# Your task
Keep to one stretch of the data below, the lines from the one with "ATOM 158 C CA" up to and including the one with "ATOM 169 O O", and return that stretch exactly.

# Items listed in a dataset

---

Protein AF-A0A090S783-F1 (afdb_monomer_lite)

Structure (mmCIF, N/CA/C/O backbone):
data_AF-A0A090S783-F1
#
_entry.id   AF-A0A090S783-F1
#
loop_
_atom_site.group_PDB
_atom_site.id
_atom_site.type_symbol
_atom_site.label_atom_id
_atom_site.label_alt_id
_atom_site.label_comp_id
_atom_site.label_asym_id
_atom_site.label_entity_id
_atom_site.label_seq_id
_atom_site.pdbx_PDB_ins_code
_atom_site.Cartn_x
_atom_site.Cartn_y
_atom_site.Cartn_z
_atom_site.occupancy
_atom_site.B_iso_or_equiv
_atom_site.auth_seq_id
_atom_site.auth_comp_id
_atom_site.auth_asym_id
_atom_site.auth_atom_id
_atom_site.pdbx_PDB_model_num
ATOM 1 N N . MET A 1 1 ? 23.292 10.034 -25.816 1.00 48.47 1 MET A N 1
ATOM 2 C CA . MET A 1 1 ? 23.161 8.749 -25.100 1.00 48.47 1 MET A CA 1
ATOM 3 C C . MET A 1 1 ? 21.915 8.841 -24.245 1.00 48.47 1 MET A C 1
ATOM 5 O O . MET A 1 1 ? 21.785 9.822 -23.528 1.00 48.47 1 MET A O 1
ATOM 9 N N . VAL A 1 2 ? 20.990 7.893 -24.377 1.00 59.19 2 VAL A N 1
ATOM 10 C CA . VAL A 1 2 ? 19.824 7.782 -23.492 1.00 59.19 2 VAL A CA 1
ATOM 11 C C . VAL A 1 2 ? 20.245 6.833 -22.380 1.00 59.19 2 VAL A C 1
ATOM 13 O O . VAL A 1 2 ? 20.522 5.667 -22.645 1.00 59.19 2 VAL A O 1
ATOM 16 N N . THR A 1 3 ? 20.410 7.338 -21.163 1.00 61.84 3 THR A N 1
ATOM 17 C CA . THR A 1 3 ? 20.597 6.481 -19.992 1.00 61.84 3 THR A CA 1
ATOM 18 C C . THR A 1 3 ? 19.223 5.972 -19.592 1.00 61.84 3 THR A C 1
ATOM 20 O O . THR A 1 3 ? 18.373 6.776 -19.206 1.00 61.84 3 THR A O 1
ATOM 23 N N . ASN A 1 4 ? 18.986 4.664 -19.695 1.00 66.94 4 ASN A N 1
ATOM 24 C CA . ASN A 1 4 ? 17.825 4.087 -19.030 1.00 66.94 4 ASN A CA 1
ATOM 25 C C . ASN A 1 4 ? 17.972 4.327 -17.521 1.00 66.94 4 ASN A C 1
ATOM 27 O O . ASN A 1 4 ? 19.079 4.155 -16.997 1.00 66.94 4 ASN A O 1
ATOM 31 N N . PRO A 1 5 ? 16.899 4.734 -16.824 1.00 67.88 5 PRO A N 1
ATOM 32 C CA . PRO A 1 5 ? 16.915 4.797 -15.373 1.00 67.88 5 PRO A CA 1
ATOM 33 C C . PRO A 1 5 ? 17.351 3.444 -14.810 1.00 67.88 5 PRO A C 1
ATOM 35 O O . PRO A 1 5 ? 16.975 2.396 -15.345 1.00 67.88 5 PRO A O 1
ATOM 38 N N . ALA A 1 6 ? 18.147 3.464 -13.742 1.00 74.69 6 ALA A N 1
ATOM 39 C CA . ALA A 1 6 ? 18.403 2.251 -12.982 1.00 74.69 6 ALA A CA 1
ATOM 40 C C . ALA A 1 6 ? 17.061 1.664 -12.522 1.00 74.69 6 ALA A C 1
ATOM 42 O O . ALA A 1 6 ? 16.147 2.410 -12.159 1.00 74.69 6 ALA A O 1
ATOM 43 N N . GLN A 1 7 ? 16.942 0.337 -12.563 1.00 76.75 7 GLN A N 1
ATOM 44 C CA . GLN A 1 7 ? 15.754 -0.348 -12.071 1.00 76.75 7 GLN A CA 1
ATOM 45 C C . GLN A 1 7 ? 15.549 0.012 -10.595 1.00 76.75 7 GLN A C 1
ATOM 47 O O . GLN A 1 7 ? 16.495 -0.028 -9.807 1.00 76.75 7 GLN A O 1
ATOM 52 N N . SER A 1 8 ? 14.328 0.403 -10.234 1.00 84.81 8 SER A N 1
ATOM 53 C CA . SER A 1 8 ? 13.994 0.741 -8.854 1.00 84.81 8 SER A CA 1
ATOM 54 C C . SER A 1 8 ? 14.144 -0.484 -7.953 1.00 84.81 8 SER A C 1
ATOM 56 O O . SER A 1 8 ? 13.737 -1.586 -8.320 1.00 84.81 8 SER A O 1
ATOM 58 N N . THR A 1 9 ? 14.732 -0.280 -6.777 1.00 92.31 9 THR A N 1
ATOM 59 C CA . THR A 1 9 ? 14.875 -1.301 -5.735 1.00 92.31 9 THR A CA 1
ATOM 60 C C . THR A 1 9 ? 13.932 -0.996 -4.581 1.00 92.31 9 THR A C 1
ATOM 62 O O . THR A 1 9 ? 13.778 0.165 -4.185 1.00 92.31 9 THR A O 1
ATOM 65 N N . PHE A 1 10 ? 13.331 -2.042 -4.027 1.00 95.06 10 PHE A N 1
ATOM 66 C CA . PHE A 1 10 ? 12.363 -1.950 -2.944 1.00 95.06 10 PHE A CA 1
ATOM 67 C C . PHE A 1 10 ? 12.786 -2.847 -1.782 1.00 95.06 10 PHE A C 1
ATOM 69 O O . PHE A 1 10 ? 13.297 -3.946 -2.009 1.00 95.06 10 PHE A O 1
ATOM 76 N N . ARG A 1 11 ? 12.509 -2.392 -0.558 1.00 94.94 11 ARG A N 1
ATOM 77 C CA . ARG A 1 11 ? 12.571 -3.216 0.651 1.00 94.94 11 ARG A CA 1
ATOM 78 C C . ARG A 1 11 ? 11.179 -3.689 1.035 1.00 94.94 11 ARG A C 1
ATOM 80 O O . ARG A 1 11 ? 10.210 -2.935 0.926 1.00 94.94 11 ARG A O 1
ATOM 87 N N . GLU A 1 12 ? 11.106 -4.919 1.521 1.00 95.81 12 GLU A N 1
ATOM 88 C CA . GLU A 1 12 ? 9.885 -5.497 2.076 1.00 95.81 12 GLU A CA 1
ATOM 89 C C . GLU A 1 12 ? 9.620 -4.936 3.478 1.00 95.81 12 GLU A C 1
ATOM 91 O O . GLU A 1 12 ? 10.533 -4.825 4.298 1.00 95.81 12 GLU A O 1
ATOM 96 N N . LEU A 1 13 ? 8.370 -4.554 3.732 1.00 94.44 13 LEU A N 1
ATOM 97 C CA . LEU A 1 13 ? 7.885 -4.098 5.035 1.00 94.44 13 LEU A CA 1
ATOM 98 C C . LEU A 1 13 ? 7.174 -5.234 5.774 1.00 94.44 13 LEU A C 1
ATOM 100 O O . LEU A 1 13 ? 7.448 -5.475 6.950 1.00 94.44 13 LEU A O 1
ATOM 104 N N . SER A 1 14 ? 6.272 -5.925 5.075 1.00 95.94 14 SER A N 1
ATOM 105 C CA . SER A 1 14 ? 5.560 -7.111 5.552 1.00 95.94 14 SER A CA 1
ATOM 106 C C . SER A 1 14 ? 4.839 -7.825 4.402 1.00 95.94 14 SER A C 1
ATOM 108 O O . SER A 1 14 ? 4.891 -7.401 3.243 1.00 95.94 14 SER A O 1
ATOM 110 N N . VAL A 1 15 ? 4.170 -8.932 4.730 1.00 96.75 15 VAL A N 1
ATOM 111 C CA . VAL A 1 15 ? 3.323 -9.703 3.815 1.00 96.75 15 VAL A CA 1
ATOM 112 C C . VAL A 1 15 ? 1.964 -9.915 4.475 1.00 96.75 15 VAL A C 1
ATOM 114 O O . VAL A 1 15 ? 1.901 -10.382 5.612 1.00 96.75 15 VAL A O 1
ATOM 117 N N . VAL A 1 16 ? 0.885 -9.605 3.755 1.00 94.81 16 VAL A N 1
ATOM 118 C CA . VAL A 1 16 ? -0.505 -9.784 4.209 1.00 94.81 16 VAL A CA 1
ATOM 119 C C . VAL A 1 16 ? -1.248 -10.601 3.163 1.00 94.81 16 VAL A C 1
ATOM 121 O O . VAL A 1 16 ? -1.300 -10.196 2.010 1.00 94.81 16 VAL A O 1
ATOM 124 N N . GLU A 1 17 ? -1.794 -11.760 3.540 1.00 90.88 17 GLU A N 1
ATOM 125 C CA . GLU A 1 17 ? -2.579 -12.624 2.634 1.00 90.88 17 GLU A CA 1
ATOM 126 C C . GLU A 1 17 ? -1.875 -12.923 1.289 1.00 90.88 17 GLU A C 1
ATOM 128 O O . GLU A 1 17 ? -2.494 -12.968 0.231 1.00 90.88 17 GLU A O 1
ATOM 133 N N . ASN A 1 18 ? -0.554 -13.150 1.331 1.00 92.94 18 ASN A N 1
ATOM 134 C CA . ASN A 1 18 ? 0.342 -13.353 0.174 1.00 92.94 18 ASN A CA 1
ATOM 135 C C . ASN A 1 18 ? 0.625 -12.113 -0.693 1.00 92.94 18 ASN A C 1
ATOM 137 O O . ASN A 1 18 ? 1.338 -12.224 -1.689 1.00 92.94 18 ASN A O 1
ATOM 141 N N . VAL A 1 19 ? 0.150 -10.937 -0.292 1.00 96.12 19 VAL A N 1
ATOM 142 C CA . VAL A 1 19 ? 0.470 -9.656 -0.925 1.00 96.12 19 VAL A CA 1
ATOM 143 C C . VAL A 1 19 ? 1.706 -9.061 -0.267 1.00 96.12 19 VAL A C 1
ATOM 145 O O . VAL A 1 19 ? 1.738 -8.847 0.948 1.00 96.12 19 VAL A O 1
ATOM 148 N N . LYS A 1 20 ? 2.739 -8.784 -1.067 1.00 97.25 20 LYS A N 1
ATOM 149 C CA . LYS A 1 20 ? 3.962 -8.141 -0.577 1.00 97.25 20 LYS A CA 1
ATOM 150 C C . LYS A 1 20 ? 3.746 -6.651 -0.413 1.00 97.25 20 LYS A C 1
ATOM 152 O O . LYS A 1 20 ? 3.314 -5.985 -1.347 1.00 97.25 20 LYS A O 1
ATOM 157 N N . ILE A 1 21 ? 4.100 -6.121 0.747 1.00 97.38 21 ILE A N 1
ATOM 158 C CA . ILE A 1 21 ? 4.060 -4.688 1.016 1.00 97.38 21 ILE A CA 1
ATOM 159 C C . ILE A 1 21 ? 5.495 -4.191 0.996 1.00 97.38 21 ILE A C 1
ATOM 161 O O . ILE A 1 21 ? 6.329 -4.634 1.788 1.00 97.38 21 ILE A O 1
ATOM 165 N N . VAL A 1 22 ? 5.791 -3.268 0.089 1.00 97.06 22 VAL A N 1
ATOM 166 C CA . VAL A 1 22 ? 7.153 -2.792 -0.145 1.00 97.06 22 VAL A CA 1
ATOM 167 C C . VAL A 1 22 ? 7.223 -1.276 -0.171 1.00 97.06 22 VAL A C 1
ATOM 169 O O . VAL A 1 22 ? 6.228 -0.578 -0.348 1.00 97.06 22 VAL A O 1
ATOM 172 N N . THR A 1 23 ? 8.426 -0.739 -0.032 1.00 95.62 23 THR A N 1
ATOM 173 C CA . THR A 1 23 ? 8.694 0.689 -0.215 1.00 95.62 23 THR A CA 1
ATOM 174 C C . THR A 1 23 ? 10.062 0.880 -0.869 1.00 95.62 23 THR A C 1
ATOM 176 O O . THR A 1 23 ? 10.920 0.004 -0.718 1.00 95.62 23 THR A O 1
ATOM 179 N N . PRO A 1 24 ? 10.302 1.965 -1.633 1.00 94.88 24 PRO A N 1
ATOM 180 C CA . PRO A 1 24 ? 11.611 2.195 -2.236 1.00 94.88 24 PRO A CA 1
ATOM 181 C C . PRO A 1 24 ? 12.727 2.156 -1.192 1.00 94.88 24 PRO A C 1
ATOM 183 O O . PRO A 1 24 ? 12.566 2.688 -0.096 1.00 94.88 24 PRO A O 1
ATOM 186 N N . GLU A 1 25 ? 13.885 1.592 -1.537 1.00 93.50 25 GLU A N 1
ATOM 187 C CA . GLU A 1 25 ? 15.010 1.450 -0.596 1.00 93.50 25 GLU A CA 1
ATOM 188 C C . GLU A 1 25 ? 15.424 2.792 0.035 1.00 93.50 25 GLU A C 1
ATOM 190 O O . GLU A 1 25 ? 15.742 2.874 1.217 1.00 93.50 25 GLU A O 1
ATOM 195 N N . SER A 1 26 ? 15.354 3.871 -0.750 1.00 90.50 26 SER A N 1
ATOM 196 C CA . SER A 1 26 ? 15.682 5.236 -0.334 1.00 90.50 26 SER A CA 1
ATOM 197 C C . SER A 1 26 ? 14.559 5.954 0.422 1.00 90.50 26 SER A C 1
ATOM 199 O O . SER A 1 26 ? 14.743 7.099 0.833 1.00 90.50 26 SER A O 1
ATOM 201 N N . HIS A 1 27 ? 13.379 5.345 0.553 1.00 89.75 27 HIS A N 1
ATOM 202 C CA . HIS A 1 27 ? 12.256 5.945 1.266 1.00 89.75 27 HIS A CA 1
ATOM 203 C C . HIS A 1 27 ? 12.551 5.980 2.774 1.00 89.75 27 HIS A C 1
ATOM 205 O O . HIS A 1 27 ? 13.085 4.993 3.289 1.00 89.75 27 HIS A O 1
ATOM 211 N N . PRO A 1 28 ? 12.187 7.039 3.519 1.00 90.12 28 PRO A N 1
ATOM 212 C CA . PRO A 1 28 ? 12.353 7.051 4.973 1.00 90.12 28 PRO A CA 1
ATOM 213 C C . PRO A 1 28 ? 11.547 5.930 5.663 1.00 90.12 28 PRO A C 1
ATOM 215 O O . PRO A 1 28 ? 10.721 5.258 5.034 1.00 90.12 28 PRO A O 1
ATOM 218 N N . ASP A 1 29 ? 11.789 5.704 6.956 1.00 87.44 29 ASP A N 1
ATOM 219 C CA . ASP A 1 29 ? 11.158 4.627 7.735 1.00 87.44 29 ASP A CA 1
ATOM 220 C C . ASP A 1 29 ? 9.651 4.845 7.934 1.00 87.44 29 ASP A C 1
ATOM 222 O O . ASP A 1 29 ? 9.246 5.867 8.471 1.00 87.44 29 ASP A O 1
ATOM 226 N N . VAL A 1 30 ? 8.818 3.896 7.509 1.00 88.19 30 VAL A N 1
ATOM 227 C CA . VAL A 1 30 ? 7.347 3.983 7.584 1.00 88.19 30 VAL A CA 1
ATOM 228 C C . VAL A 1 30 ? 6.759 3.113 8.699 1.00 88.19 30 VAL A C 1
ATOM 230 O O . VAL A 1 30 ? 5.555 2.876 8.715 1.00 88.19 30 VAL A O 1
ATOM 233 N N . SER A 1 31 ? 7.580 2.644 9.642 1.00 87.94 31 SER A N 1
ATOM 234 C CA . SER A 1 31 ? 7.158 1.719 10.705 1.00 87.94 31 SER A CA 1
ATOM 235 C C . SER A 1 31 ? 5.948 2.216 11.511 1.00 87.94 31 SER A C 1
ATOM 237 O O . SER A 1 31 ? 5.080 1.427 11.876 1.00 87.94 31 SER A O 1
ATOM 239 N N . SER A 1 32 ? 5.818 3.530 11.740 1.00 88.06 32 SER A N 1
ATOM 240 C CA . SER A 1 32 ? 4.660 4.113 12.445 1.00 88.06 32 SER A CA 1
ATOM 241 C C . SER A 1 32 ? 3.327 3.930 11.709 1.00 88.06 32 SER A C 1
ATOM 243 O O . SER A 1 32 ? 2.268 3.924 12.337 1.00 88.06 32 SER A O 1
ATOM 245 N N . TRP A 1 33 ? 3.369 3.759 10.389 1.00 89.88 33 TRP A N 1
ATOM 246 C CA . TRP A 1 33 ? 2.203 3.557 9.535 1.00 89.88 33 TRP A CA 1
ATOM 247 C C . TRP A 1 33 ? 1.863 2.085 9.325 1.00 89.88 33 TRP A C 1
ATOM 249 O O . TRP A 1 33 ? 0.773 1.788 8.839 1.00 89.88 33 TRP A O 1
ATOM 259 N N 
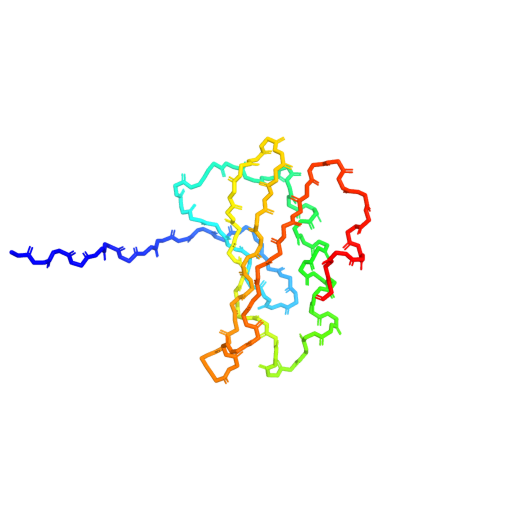. GLN A 1 34 ? 2.760 1.169 9.698 1.00 91.00 34 GLN A N 1
ATOM 260 C CA . GLN A 1 34 ? 2.638 -0.254 9.396 1.00 91.00 34 GLN A CA 1
ATOM 261 C C . GLN A 1 34 ? 1.284 -0.861 9.806 1.00 91.00 34 GLN A C 1
ATOM 263 O O . GLN A 1 34 ? 0.661 -1.477 8.944 1.00 91.00 34 GLN A O 1
ATOM 268 N N . PRO A 1 35 ? 0.729 -0.599 11.008 1.00 91.19 35 PRO A N 1
ATOM 269 C CA . PRO A 1 35 ? -0.588 -1.131 11.370 1.00 91.19 35 PRO A CA 1
ATOM 270 C C . PRO A 1 35 ? -1.715 -0.653 10.441 1.00 91.19 35 PRO A C 1
ATOM 272 O O . PRO A 1 35 ? -2.605 -1.423 10.089 1.00 91.19 35 PRO A O 1
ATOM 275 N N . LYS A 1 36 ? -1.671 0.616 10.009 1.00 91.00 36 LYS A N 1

---

# Response to this exercise
ATOM 158 C CA . ILE A 1 21 ? 4.060 -4.688 1.016 1.00 97.38 21 ILE A CA 1
ATOM 159 C C . ILE A 1 21 ? 5.495 -4.191 0.996 1.00 97.38 21 ILE A C 1
ATOM 161 O O . ILE A 1 21 ? 6.329 -4.634 1.788 1.00 97.38 21 ILE A O 1
ATOM 165 N N . VAL A 1 22 ? 5.791 -3.268 0.089 1.00 97.06 22 VAL A N 1
ATOM 166 C CA . VAL A 1 22 ? 7.153 -2.792 -0.145 1.00 97.06 22 VAL A CA 1
ATOM 167 C C . VAL A 1 22 ? 7.223 -1.276 -0.171 1.00 97.06 22 VAL A C 1
ATOM 169 O O . VAL A 1 22 ? 6.228 -0.578 -0.348 1.00 97.06 22 VAL A O 1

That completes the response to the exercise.